In fact, Green's putting distance between himself and his attacker was not only smart but downright honorable. Assuming his physical skill as a football player would have allowed him to easily subdue his assailant, what would that have gained him? The guy clearly had associates who could have jumped Green.

I had a brother who died of a stab wound he received during a street fight. I've been kicking myself ever since it happened: Did I or did I not teach my kid brother that when you're in a street fight and someone pulls out a weapon, the honorable option is to run? Had my brother done what Green did, he'd probably be alive today.

But it's as much where Green was attacked as why he was attacked that's disturbing. It's disconcerting to think that some folks' sense of self-worth is so distorted that they'll not only stab someone who bumps into them, but someone who bumps into one of their buddies. It's quite disturbing when it happens in a bowling alley you used to frequent.

It's been a long time since I've bowled at AMF Kings Point Lanes in Randallstown in what I thought was an attempt at getting in a minimal amount of exercise. These days, I confine my exercise to one hour per night on a treadmill in my home - and that only because I've grudgingly conceded that exercise helps control my diabetes.

It's not likely I'll be bowling again. Not at AMF Kings Point Lanes or anywhere else. People today are just too ornery. True, such people are a tiny minority of us, who, at best, could be described as unredeemable fools. But it's frightening the impact a tiny minority of fools can have on a society. It is because of such folks that someone came up with the cogent expression "nothing is foolproof, because fools are so ingenious."

If it's not the fools, then it's the mentally ill who refuse to get treatment. I still shudder when I think of what happened to Paul Schrum last month.

Schrum was the 62-year-old Pikesville man who was fatally shot at the Loews Valley Center 9 in mid-June. He took in a weeknight show of X-Men: The Last Stand, which had been out for several weeks. In a show with just a handful of patrons, a man stood up and shot Schrum several times. Then, according to Baltimore County police, he went to the lobby, told theater workers he had just shot someone, and placed his weapon on a counter.

Mujtaba Rabbani Jabbar has been charged with the crime. In several news stories, in print and broadcast media, members of Jabbar's family said he had shown signs of mental illness.
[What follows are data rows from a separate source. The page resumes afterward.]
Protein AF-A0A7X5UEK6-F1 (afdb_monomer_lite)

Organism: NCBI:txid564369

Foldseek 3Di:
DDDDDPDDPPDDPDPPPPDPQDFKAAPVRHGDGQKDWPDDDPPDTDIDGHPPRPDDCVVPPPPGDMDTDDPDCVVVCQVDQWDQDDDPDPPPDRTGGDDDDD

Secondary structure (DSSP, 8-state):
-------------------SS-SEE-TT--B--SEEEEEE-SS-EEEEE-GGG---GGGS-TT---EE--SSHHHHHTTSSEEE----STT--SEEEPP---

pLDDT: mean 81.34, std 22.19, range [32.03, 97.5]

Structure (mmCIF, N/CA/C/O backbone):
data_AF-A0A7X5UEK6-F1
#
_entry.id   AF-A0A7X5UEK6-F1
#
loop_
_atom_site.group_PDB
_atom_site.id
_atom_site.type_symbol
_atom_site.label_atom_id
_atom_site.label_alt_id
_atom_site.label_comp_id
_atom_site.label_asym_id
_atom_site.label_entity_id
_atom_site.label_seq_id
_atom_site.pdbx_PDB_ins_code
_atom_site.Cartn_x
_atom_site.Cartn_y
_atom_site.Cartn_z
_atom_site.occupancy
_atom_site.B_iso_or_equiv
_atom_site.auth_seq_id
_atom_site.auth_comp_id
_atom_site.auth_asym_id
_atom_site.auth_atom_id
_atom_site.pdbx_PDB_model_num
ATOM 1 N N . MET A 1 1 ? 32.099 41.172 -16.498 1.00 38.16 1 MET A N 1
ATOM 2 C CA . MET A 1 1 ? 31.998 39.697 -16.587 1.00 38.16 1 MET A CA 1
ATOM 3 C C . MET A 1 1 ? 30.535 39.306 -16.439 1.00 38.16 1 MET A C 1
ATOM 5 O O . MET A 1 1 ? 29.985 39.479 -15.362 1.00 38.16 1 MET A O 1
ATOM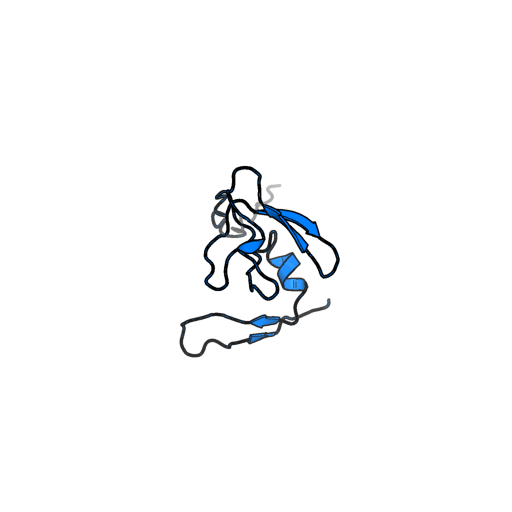 9 N N . SER A 1 2 ? 29.885 38.882 -17.524 1.00 33.94 2 SER A N 1
ATOM 10 C CA . SER A 1 2 ? 28.470 38.483 -17.528 1.00 33.94 2 SER A CA 1
ATOM 11 C C . SER A 1 2 ? 28.392 36.959 -17.541 1.00 33.94 2 SER A C 1
ATOM 13 O O . SER A 1 2 ? 28.882 36.330 -18.477 1.00 33.94 2 SER A O 1
ATOM 15 N N . VAL A 1 3 ? 27.829 36.359 -16.491 1.00 40.88 3 VAL A N 1
ATOM 16 C CA . VAL A 1 3 ? 27.566 34.916 -16.445 1.00 40.88 3 VAL A CA 1
ATOM 17 C C . VAL A 1 3 ? 26.163 34.683 -16.994 1.00 40.88 3 VAL A C 1
ATOM 19 O O . VAL A 1 3 ? 25.165 35.060 -16.380 1.00 40.88 3 VAL A O 1
ATOM 22 N N . ALA A 1 4 ? 26.090 34.060 -18.168 1.00 34.53 4 ALA A N 1
ATOM 23 C CA . ALA A 1 4 ? 24.843 33.625 -18.775 1.00 34.53 4 ALA A CA 1
ATOM 24 C C . ALA A 1 4 ? 24.169 32.555 -17.896 1.00 34.53 4 ALA A C 1
ATOM 26 O O . ALA A 1 4 ? 24.702 31.463 -17.694 1.00 34.53 4 ALA A O 1
ATOM 27 N N . ARG A 1 5 ? 22.970 32.850 -17.381 1.00 37.06 5 ARG A N 1
ATOM 28 C CA . ARG A 1 5 ? 22.114 31.850 -16.731 1.00 37.06 5 ARG A CA 1
ATOM 29 C C . ARG A 1 5 ? 21.488 30.954 -17.800 1.00 37.06 5 ARG A C 1
ATOM 31 O O . ARG A 1 5 ? 20.536 31.365 -18.461 1.00 37.06 5 ARG A O 1
ATOM 38 N N . LYS A 1 6 ? 21.983 29.719 -17.935 1.00 35.59 6 LYS A N 1
ATOM 39 C CA . LYS A 1 6 ? 21.293 28.649 -18.673 1.00 35.59 6 LYS A CA 1
ATOM 40 C C . LYS A 1 6 ? 19.927 28.395 -18.019 1.00 35.59 6 LYS A C 1
ATOM 42 O O . LYS A 1 6 ? 19.854 27.786 -16.957 1.00 35.59 6 LYS A O 1
ATOM 47 N N . HIS A 1 7 ? 18.853 28.878 -18.639 1.00 39.34 7 HIS A N 1
ATOM 48 C CA . HIS A 1 7 ? 17.490 28.459 -18.318 1.00 39.34 7 HIS A CA 1
ATOM 49 C C . HIS A 1 7 ? 17.233 27.111 -18.993 1.00 39.34 7 HIS A C 1
ATOM 51 O O . HIS A 1 7 ? 16.850 27.054 -20.158 1.00 39.34 7 HIS A O 1
ATOM 57 N N . ALA A 1 8 ? 17.469 26.022 -18.266 1.00 36.56 8 ALA A N 1
ATOM 58 C CA . ALA A 1 8 ? 16.866 24.739 -18.597 1.00 36.56 8 ALA A CA 1
ATOM 59 C C . ALA A 1 8 ? 15.468 24.700 -17.951 1.00 36.56 8 ALA A C 1
ATOM 61 O O . ALA A 1 8 ? 15.366 24.949 -16.747 1.00 36.56 8 ALA A O 1
ATOM 62 N N . PRO A 1 9 ? 14.380 24.424 -18.691 1.00 33.72 9 PRO A N 1
ATOM 63 C CA . PRO A 1 9 ? 13.076 24.213 -18.080 1.00 33.72 9 PRO A CA 1
ATOM 64 C C . PRO A 1 9 ? 13.075 22.845 -17.389 1.00 33.72 9 PRO A C 1
ATOM 66 O O . PRO A 1 9 ? 12.778 21.815 -17.990 1.00 33.72 9 PRO A O 1
ATOM 69 N N . THR A 1 10 ? 13.449 22.817 -16.112 1.00 37.44 10 THR A N 1
ATOM 70 C CA . THR A 1 10 ? 13.418 21.596 -15.306 1.00 37.44 10 THR A CA 1
ATOM 71 C C . THR A 1 10 ? 11.989 21.349 -14.831 1.00 37.44 10 THR A C 1
ATOM 73 O O . THR A 1 10 ? 11.452 22.091 -14.012 1.00 37.44 10 THR A O 1
ATOM 76 N N . THR A 1 11 ? 11.396 20.263 -15.329 1.00 38.75 11 THR A N 1
ATOM 77 C CA . THR A 1 11 ? 10.118 19.651 -14.923 1.00 38.75 11 THR A CA 1
ATOM 78 C C . THR A 1 11 ? 8.855 20.484 -15.157 1.00 38.75 11 THR A C 1
ATOM 80 O O . THR A 1 11 ? 8.616 21.521 -14.541 1.00 38.75 11 THR A O 1
ATOM 83 N N . ALA A 1 12 ? 7.961 19.957 -15.998 1.00 38.78 12 ALA A N 1
ATOM 84 C CA . ALA A 1 12 ? 6.569 20.374 -16.006 1.00 38.78 12 ALA A CA 1
ATOM 85 C C . ALA A 1 12 ? 6.011 20.220 -14.582 1.00 38.78 12 ALA A C 1
ATOM 87 O O . ALA A 1 12 ? 5.879 19.105 -14.073 1.00 38.78 12 ALA A O 1
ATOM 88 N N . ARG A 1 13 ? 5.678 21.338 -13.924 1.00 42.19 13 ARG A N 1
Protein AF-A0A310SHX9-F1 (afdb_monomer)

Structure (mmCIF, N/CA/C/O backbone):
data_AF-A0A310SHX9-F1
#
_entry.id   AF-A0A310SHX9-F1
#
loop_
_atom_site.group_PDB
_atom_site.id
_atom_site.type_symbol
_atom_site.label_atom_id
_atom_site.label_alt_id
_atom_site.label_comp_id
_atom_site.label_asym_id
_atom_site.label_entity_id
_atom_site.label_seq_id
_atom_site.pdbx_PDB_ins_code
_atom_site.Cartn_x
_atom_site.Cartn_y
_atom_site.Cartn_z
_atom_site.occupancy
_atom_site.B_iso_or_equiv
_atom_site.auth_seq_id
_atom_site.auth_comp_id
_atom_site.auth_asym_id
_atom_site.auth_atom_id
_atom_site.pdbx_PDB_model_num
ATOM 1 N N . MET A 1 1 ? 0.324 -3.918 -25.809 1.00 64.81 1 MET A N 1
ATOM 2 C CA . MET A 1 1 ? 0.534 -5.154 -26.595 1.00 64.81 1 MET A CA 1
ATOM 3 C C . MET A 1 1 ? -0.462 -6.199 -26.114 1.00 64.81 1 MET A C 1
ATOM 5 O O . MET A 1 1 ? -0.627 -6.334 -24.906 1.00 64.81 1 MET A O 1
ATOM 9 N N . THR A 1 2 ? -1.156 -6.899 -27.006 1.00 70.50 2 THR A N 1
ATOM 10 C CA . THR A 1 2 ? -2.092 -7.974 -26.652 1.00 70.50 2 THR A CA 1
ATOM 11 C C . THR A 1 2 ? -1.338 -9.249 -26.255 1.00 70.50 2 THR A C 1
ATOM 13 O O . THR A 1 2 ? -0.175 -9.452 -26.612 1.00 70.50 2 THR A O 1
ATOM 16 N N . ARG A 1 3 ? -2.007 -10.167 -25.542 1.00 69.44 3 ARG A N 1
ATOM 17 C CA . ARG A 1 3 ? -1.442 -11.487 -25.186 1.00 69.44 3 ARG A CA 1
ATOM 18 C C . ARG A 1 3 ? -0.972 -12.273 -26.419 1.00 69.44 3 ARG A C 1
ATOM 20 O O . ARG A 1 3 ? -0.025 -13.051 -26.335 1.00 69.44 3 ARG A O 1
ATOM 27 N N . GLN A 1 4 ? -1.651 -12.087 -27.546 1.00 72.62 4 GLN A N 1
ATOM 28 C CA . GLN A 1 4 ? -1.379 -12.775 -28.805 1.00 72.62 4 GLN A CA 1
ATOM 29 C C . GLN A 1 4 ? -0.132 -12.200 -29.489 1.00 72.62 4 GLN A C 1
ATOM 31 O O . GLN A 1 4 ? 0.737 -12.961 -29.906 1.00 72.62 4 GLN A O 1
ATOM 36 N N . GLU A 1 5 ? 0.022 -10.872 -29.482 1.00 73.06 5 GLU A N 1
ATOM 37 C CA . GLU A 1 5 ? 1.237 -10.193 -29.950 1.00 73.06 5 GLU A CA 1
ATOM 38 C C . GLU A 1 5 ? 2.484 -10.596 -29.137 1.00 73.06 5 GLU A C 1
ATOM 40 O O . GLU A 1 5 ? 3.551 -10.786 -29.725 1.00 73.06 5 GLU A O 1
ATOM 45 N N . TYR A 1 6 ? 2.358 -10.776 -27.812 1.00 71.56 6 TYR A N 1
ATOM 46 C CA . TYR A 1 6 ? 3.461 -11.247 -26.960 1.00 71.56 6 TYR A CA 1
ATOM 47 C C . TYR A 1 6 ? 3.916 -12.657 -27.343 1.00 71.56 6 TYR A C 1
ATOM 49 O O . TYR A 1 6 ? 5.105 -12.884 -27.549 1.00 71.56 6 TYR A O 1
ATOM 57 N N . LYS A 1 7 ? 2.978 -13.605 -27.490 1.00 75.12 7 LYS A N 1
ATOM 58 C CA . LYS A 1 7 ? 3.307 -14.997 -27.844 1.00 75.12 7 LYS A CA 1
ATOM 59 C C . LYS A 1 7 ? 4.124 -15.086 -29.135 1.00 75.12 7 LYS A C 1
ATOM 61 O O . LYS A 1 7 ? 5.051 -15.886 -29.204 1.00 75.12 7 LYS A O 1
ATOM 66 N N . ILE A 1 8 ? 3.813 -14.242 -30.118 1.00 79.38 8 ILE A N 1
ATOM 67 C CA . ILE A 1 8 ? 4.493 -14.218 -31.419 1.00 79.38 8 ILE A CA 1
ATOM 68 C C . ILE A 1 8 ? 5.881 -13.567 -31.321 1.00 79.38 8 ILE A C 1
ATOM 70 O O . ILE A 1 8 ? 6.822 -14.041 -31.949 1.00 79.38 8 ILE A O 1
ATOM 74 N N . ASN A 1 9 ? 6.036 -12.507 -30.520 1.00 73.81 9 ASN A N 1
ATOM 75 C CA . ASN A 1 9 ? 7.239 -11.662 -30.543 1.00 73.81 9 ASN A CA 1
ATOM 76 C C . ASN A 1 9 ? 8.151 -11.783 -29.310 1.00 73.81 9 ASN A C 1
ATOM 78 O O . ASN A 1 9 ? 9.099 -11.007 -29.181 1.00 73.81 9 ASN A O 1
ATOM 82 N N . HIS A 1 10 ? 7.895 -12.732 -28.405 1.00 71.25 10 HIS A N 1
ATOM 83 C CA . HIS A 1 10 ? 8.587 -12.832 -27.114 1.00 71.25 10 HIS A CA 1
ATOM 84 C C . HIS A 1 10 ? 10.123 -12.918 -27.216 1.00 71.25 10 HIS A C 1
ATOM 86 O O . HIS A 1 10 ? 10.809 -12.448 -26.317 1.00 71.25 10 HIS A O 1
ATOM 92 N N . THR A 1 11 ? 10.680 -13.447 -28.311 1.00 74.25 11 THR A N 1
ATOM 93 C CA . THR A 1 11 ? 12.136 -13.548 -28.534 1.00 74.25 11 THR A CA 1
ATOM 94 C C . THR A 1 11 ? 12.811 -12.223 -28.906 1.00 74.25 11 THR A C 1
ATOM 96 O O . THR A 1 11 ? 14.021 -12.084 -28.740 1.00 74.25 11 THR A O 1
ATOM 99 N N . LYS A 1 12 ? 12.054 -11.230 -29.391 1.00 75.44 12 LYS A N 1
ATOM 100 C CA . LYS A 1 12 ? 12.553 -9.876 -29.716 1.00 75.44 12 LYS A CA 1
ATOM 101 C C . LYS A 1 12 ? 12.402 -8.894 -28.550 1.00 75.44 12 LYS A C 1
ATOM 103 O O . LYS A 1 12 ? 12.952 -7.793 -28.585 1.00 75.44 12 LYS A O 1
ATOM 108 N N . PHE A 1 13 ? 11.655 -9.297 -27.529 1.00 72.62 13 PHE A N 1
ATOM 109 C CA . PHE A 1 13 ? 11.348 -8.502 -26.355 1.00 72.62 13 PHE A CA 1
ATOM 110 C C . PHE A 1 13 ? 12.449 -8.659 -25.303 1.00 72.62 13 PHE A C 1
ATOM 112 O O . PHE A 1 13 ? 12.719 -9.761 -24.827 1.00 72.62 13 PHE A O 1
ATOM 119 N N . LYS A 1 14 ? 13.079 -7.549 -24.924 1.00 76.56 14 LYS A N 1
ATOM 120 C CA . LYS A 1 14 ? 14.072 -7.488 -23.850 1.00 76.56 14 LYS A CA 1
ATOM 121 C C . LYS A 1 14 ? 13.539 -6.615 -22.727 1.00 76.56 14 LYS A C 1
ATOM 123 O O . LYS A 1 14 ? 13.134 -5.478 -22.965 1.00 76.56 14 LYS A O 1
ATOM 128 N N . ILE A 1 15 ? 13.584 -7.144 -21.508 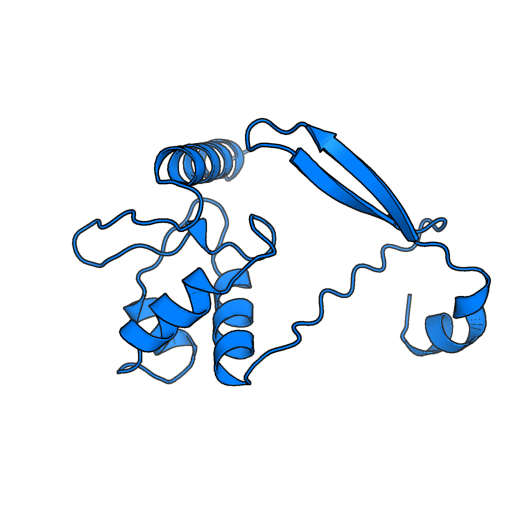1.00 77.38 15 ILE A N 1
ATOM 129 C CA . ILE A 1 15 ? 13.419 -6.340 -20.299 1.00 77.38 15 ILE A CA 1
ATOM 130 C C . ILE A 1 15 ? 14.755 -5.649 -20.051 1.00 77.38 15 ILE A C 1
ATOM 132 O O . ILE A 1 15 ? 15.777 -6.312 -19.875 1.00 77.38 15 ILE A O 1
ATOM 136 N N . ILE A 1 16 ? 14.741 -4.324 -20.066 1.00 80.56 16 ILE A N 1
ATOM 137 C CA . ILE A 1 16 ? 15.876 -3.498 -19.671 1.00 80.56 16 ILE A CA 1
ATOM 138 C C . ILE A 1 16 ? 15.581 -3.052 -18.250 1.00 80.56 16 ILE A C 1
ATOM 140 O O . ILE A 1 16 ? 14.476 -2.597 -17.969 1.00 80.56 16 ILE A O 1
ATOM 144 N N . TYR A 1 17 ? 16.536 -3.197 -17.343 1.00 81.25 17 TYR A N 1
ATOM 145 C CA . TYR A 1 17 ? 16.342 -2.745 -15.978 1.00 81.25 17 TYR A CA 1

I didn't know Schrum, but for some reason his killing especially struck home with me. Perhaps it's because of our similarities. We both graduated from City College in the 1960s. We both went to Loews Valley Center 9 to watch movies. Apparently, we both had a fondness for science-fiction film fare. Schrum apparently preferred to wait a few weeks after a new movie's release to see it on a weeknight, after the crowds had died down.

That's been my practice for at least the last four years. I prefer Wednesday nights, about three weeks after a film's release, and I take in the last show of the night. Few people in the theater. Those annoying pests who like to receive calls on their cell phones and talk while the picture is showing are absent.

There have been times when I've been the only person at a show. It occurred to me that a good writer of horror and fantasy fiction - which I'm not - could do things with a story about a person watching a movie alone in a theater that seats several hundred. (My imagination tends to run away with me in situations like this, much as it did when I worked part time as a security guard at the Maryland Science Center and was in the building alone.)

Lately, I've been thinking twice about my movie-going habits. Maybe I should switch to going on opening weekends, with the huge crowds and the annoying cell phone users and the noisy tykes. That's a setting the chronically mentally ill might avoid. But then what do I do about the knife-wielders and gun-toters who can't take a little jostling in a crowd?

My recreation of late has been staying indoors and reading depressing nonfiction. Compared with what's happening outside my house, that depressing nonfiction seems downright uplifting.